Você consegue apontar o relatório técnico que comprova a eficácia daquele EPC?

Existe medição?

Existe histórico de manutenção?

Existe validação periódica?

Se a resposta for não, provavelmente esse “Sim” não deveria estar ali.

Quais são as consequências do “S” sem evidências?

Um PPP tecnicamente inconsistente pode produzir reflexos relevantes:

  • fragilização da defesa da empresa em processos judiciais;
  • questionamentos administrativos pelo INSS;
  • controvérsias em aposentadorias especiais;
  • inconsistências entre LTCAT, PGR e PPP;
  • questionamentos em auditorias e fiscalizações.

Mais do que isso, um documento sem rastreabilidade compromete a credibilidade do profissional responsável por sua elaboração.

Conclusão

Os campos 15.6 e 15.7 do PPP parecem simples, mas carregam enorme responsabilidade técnica.

Marcar “S” significa afirmar que existe comprovação objetiva da eficácia das medidas de controle adotadas.

Evidências documentais, medições, validações, ensaios, programas estruturados e registros de gestão são os elementos que sustentam essa afirmação.

Sem eles, o “Sim” deixa de ser uma conclusão técnica e passa a ser apenas uma suposição.

O PPP deve refletir a realidade construída pelo PGR, pelo LTCAT, pelo PCA, pelo PPR e pelos demais programas de SST. Quando essa integração existe, o documento ganha robustez técnica. Quando não existe, ele se torna vulnerável ao primeiro questionamento.

Referências Bibliográficas

  • BRASIL. Lei nº 8.213/1991.
  • BRASIL. Decreto nº 3.048/1999.
  • BRASIL. Instrução Normativa PRES/INSS nº 128/2022.
  • BRASIL. NR-1 – Gerenciamento de Riscos Ocupacionais.
  • BRASIL. NR-6 – Equipamentos de Proteção Individual.
  • BRASIL. ABNT NBR 16077:2021 — Equipamentos de proteção auditiva.
  • FUNDACENTRO. NHO 01 – Avaliação da Exposição Ocupacional ao Ruído.
  • FUNDACENTRO. NHO 06 – Avaliação da Exposição Ocupacional ao Calor.
  • FUNDACENTRO. Programa de Proteção Respiratória – Recomendações, Seleção e Uso de Respiradores.

Perguntas Frequentes (FAQ)

O Certificado de Aprovação (CA) comprova a eficácia do EPI?

Não. O CA apenas certifica que o equipamento atende aos requisitos legais de fabricação. A eficácia depende da seleção, treinamento, uso correto e gestão do EPI.

Um sistema de ventilação instalado pode ser considerado automaticamente eficaz?

Não. A eficácia deve ser comprovada por medições, validações, manutenção e evidências de desempenho.

O PPP pode ser elaborado sem integração com o PGR e o LTCAT?

Não é o recomendado.
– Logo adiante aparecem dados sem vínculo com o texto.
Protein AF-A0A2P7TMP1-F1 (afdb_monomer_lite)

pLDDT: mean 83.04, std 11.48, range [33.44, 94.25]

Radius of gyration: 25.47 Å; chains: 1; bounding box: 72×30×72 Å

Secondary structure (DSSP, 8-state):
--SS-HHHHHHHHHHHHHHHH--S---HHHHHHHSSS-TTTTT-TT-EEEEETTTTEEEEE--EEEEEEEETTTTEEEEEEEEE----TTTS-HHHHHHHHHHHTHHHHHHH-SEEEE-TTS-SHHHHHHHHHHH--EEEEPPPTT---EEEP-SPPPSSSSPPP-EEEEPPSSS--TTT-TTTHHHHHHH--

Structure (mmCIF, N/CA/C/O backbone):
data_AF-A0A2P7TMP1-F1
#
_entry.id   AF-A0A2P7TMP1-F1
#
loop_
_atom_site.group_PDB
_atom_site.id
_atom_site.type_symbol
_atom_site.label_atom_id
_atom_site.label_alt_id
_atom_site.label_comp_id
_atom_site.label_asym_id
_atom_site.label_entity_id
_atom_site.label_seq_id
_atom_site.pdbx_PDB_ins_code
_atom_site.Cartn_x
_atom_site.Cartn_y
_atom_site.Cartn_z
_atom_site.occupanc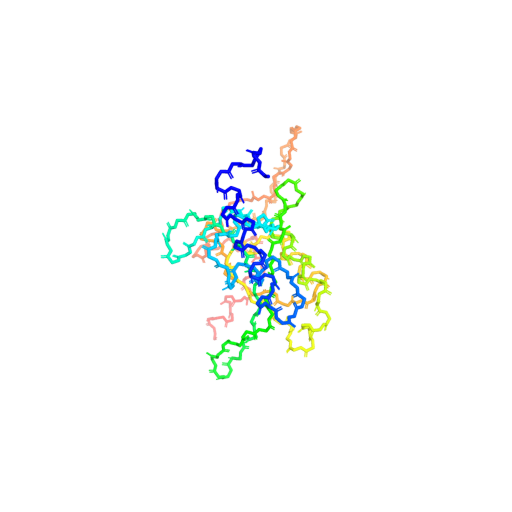y
_atom_site.B_iso_or_equiv
_atom_site.auth_seq_id
_atom_site.auth_comp_id
_atom_site.auth_asym_id
_atom_site.auth_atom_id
_atom_site.pdbx_PDB_model_num
ATOM 1 N N . MET A 1 1 ? 37.018 3.614 -34.192 1.00 56.81 1 MET A N 1
ATOM 2 C CA . MET A 1 1 ? 36.403 3.159 -32.917 1.00 56.81 1 MET A CA 1
ATOM 3 C C . MET A 1 1 ? 37.387 2.292 -32.110 1.00 56.81 1 MET A C 1
ATOM 5 O O . MET A 1 1 ? 37.053 1.166 -31.740 1.00 56.81 1 MET A O 1
ATOM 9 N N . SER A 1 2 ? 38.613 2.756 -31.851 1.00 63.62 2 SER A N 1
ATOM 10 C CA . SER A 1 2 ? 39.632 2.004 -31.088 1.00 63.62 2 SER A CA 1
ATOM 11 C C . SER A 1 2 ? 39.394 2.040 -29.575 1.00 63.62 2 SER A C 1
ATOM 13 O O . SER A 1 2 ? 39.717 1.069 -28.903 1.00 63.62 2 SER A O 1
ATOM 15 N N . ASP A 1 3 ? 38.708 3.068 -29.072 1.00 80.38 3 ASP A N 1
ATOM 16 C CA . ASP A 1 3 ? 38.692 3.389 -27.632 1.00 80.38 3 ASP A CA 1
ATOM 17 C C . ASP A 1 3 ? 37.472 2.838 -26.874 1.00 80.38 3 ASP A C 1
ATOM 19 O O . ASP A 1 3 ? 37.194 3.221 -25.743 1.00 80.38 3 ASP A O 1
ATOM 23 N N . ILE A 1 4 ? 36.709 1.936 -27.500 1.00 83.19 4 ILE A N 1
ATOM 24 C CA . ILE A 1 4 ? 35.477 1.375 -26.929 1.00 83.19 4 ILE A CA 1
ATOM 25 C C . ILE A 1 4 ? 35.694 -0.107 -26.616 1.00 83.19 4 ILE A C 1
ATOM 27 O O . ILE A 1 4 ? 36.123 -0.878 -27.486 1.00 83.19 4 ILE A O 1
ATOM 31 N N . ALA A 1 5 ? 35.345 -0.518 -25.394 1.00 88.50 5 ALA A N 1
ATOM 32 C CA . ALA A 1 5 ? 35.466 -1.900 -24.945 1.00 88.50 5 ALA A CA 1
ATOM 33 C C . ALA A 1 5 ? 34.617 -2.850 -25.809 1.00 88.50 5 ALA A C 1
ATOM 35 O O . ALA A 1 5 ? 33.552 -2.493 -26.319 1.00 88.50 5 ALA A O 1
ATOM 36 N N . MET A 1 6 ? 35.055 -4.103 -25.954 1.00 85.06 6 MET A N 1
ATOM 37 C CA . MET A 1 6 ? 34.395 -5.073 -26.839 1.00 85.06 6 MET A CA 1
ATOM 38 C C . MET A 1 6 ? 32.921 -5.321 -26.464 1.00 85.06 6 MET A C 1
ATOM 40 O O . MET A 1 6 ? 32.069 -5.426 -27.347 1.00 85.06 6 MET A O 1
ATOM 44 N N . CYS A 1 7 ? 32.597 -5.347 -25.168 1.00 82.50 7 CYS A N 1
ATOM 45 C CA . CYS A 1 7 ? 31.219 -5.483 -24.686 1.00 82.50 7 CYS A CA 1
ATOM 46 C C . CYS A 1 7 ? 30.350 -4.270 -25.051 1.00 82.50 7 CYS A C 1
ATOM 48 O O . CYS A 1 7 ? 29.207 -4.442 -25.469 1.00 82.50 7 CYS A O 1
ATOM 50 N N . GLN A 1 8 ? 30.903 -3.057 -24.965 1.00 83.62 8 GLN A N 1
ATOM 51 C CA . GLN A 1 8 ? 30.208 -1.824 -25.344 1.00 83.62 8 GLN A CA 1
ATOM 52 C C . GLN A 1 8 ? 29.942 -1.787 -26.853 1.00 83.62 8 GLN A C 1
ATOM 54 O O . GLN A 1 8 ? 28.831 -1.476 -27.265 1.00 83.62 8 GLN A O 1
ATOM 59 N N . LYS A 1 9 ? 30.915 -2.195 -27.682 1.00 88.50 9 LYS A N 1
ATOM 60 C CA . LYS A 1 9 ? 30.724 -2.319 -29.138 1.00 88.50 9 LYS A CA 1
ATOM 61 C C . LYS A 1 9 ? 29.581 -3.277 -29.478 1.00 88.50 9 LYS A C 1
ATOM 63 O O . LYS A 1 9 ? 28.701 -2.914 -30.253 1.00 88.50 9 LYS A O 1
ATOM 68 N N . LYS A 1 10 ? 29.559 -4.471 -28.870 1.00 88.62 10 LYS A N 1
ATOM 69 C CA . LYS A 1 10 ? 28.482 -5.461 -29.073 1.00 88.62 10 LYS A CA 1
ATOM 70 C C . LYS A 1 10 ? 27.113 -4.913 -28.660 1.00 88.62 10 LYS A C 1
ATOM 72 O O . LYS A 1 10 ? 26.148 -5.081 -29.401 1.00 88.62 10 LYS A O 1
ATOM 77 N N . PHE A 1 11 ? 27.045 -4.224 -27.521 1.00 88.00 11 PHE A N 1
ATOM 78 C CA . PHE A 1 11 ? 25.812 -3.603 -27.043 1.00 88.00 11 PHE A CA 1
ATOM 79 C C . PHE A 1 11 ? 25.317 -2.494 -27.979 1.00 88.00 11 PHE A C 1
ATOM 81 O O . PHE A 1 11 ? 24.143 -2.489 -28.333 1.00 88.00 11 PHE A O 1
ATOM 88 N N . ILE A 1 12 ? 26.203 -1.603 -28.437 1.00 87.69 12 ILE A N 1
ATOM 89 C CA . ILE A 1 12 ? 25.856 -0.512 -29.361 1.00 87.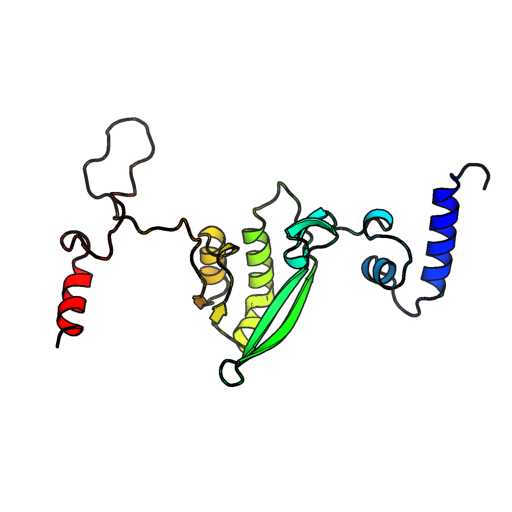69 12 ILE A CA 1
ATOM 90 C C . ILE A 1 12 ? 25.337 -1.070 -30.687 1.00 87.69 12 ILE A C 1
ATOM 92 O O . ILE A 1 12 ? 24.286 -0.639 -31.150 1.00 87.69 12 ILE A O 1
ATOM 96 N N . VAL A 1 13 ? 26.022 -2.056 -31.278 1.00 89.75 13 VAL A N 1
ATOM 97 C CA . VAL A 1 13 ? 25.573 -2.686 -32.533 1.00 89.75 13 VAL A CA 1
ATOM 98 C C . VAL A 1 13 ? 24.187 -3.300 -32.358 1.00 89.75 13 VAL A C 1
ATOM 100 O O . VAL A 1 13 ? 23.299 -3.060 -33.172 1.00 89.75 13 VAL A O 1
ATOM 103 N N . HIS A 1 14 ? 23.974 -4.043 -31.270 1.00 90.06 14 HIS A N 1
ATOM 104 C CA . HIS A 1 14 ? 22.664 -4.594 -30.951 1.00 90.06 14 HIS A CA 1
ATOM 105 C C . HIS A 1 14 ? 21.597 -3.501 -30.796 1.00 90.06 14 HIS A C 1
ATOM 107 O O . HIS A 1 14 ? 20.510 -3.630 -31.350 1.00 90.06 14 HIS A O 1
ATOM 113 N N . LEU A 1 15 ? 21.892 -2.439 -30.039 1.00 87.31 15 LEU A N 1
ATOM 114 C CA . LEU A 1 15 ? 20.969 -1.333 -29.799 1.00 87.31 15 LEU A CA 1
ATOM 115 C C . LEU A 1 15 ? 20.571 -0.664 -31.119 1.00 87.31 15 LEU A C 1
ATOM 117 O O . LEU A 1 15 ? 19.389 -0.470 -31.359 1.00 87.31 15 LEU A O 1
ATOM 121 N N . VAL A 1 16 ? 21.533 -0.377 -32.000 1.00 89.19 16 VAL A N 1
ATOM 122 C CA . VAL A 1 16 ? 21.278 0.245 -33.309 1.00 89.19 16 VAL A CA 1
ATOM 123 C C . VAL A 1 16 ? 20.394 -0.646 -34.181 1.00 89.19 16 VAL A C 1
ATOM 125 O O . VAL A 1 16 ? 19.400 -0.168 -34.719 1.00 89.19 16 VAL A O 1
ATOM 128 N N . VAL A 1 17 ? 20.693 -1.946 -34.281 1.00 90.12 17 VAL A N 1
ATOM 129 C CA . VAL A 1 17 ? 19.861 -2.890 -35.050 1.00 90.12 17 VAL A CA 1
ATOM 130 C C . VAL A 1 17 ? 18.444 -2.963 -34.481 1.00 90.12 17 VAL A C 1
ATOM 132 O O . VAL A 1 17 ? 17.472 -2.949 -35.235 1.00 90.12 17 VAL A O 1
ATOM 135 N N . LEU A 1 18 ? 18.312 -2.995 -33.155 1.00 88.44 18 LEU A N 1
ATOM 136 C CA . LEU A 1 18 ? 17.019 -3.042 -32.485 1.00 88.44 18 LEU A CA 1
ATOM 137 C C . LEU A 1 18 ? 16.203 -1.764 -32.728 1.00 88.44 18 LEU A C 1
ATOM 139 O O . LEU A 1 18 ? 15.028 -1.852 -33.074 1.00 88.44 18 LEU A O 1
ATOM 143 N N . LEU A 1 19 ? 16.833 -0.591 -32.611 1.00 86.25 19 LEU A N 1
ATOM 144 C CA . LEU A 1 19 ? 16.212 0.709 -32.884 1.00 86.25 19 LEU A CA 1
ATOM 145 C C . LEU A 1 19 ? 15.696 0.806 -34.323 1.00 86.25 19 LEU A C 1
ATOM 147 O O . LEU A 1 19 ? 14.598 1.306 -34.534 1.00 86.25 19 LEU A O 1
ATOM 151 N N . LEU A 1 20 ? 16.457 0.292 -35.293 1.00 87.25 20 LEU A N 1
ATOM 152 C CA . LEU A 1 20 ? 16.067 0.275 -36.707 1.00 87.25 20 LEU A CA 1
ATOM 153 C C . LEU A 1 20 ? 14.971 -0.754 -37.018 1.00 87.25 20 LEU A C 1
ATOM 155 O O . LEU A 1 20 ? 14.224 -0.587 -37.978 1.00 87.25 20 LEU A O 1
ATOM 159 N N . SER A 1 21 ? 14.875 -1.818 -36.219 1.00 86.19 21 SER A N 1
ATOM 160 C CA . SER A 1 21 ? 13.871 -2.875 -36.400 1.00 86.19 21 SER A CA 1
ATOM 161 C C . SER A 1 21 ? 12.506 -2.499 -35.815 1.00 86.19 21 SER A C 1
ATOM 163 O O . SER A 1 21 ? 11.480 -3.033 -36.237 1.00 86.19 21 SER A O 1
ATOM 165 N N . MET A 1 22 ? 12.466 -1.585 -34.842 1.00 84.12 22 MET A N 1
ATOM 166 C CA . MET A 1 22 ? 11.220 -1.137 -34.225 1.00 84.12 22 MET A CA 1
ATOM 167 C C . MET A 1 22 ? 10.548 -0.052 -35.067 1.00 84.12 22 MET A C 1
ATOM 169 O O . MET A 1 22 ? 11.124 0.985 -35.373 1.00 84.12 22 MET A O 1
ATOM 173 N N . ARG A 1 23 ? 9.277 -0.276 -35.407 1.00 74.56 23 ARG A N 1
ATOM 174 C CA . ARG A 1 23 ? 8.493 0.605 -36.290 1.00 74.56 23 ARG A CA 1
ATOM 175 C C . ARG A 1 23 ? 7.830 1.794 -35.572 1.00 74.56 23 ARG A C 1
ATOM 177 O O . ARG A 1 23 ? 7.139 2.575 -36.215 1.00 74.56 23 ARG A O 1
ATOM 184 N N . SER A 1 24 ? 7.985 1.902 -34.250 1.00 73.44 24 SER A N 1
ATOM 185 C CA . SER A 1 24 ? 7.280 2.859 -33.380 1.00 73.44 24 SER A CA 1
ATOM 186 C C . SER A 1 24 ? 8.245 3.600 -32.446 1.00 73.44 24 SER A C 1
ATOM 188 O O . SER A 1 24 ? 9.446 3.334 -32.441 1.00 73.44 24 SER A O 1
ATOM 190 N N . ARG A 1 25 ? 7.720 4.538 -31.642 1.00 76.06 25 ARG A N 1
ATOM 191 C CA . ARG A 1 25 ? 8.496 5.275 -30.635 1.00 76.06 25 ARG A CA 1
ATOM 192 C C . ARG A 1 25 ? 9.173 4.293 -29.688 1.00 76.06 25 ARG A C 1
ATOM 194 O O . ARG A 1 25 ? 8.520 3.450 -29.076 1.00 76.06 25 ARG A O 1
ATOM 201 N N . VAL A 1 26 ? 10.481 4.445 -29.547 1.00 72.62 26 VAL A N 1
ATOM 202 C CA . VAL A 1 26 ? 11.280 3.558 -28.713 1.00 72.62 26 VAL A CA 1
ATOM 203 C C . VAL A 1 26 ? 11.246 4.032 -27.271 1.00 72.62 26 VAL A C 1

O PPP deve refletir informações consistentes provenientes dos documentos técnicos da gestão de SST.

O que acontece quando o campo 15.6 ou 15.7 é preenchido sem evidências?

O documento perde robustez técnica e pode ser questionado em auditorias, perícias judiciais e processos previdenciários.

Por que a rastreabilidade é importante no PPP?

Porque permite demonstrar, documentalmente, que as medidas de controle realmente existiram e foram eficazes ao longo do tempo.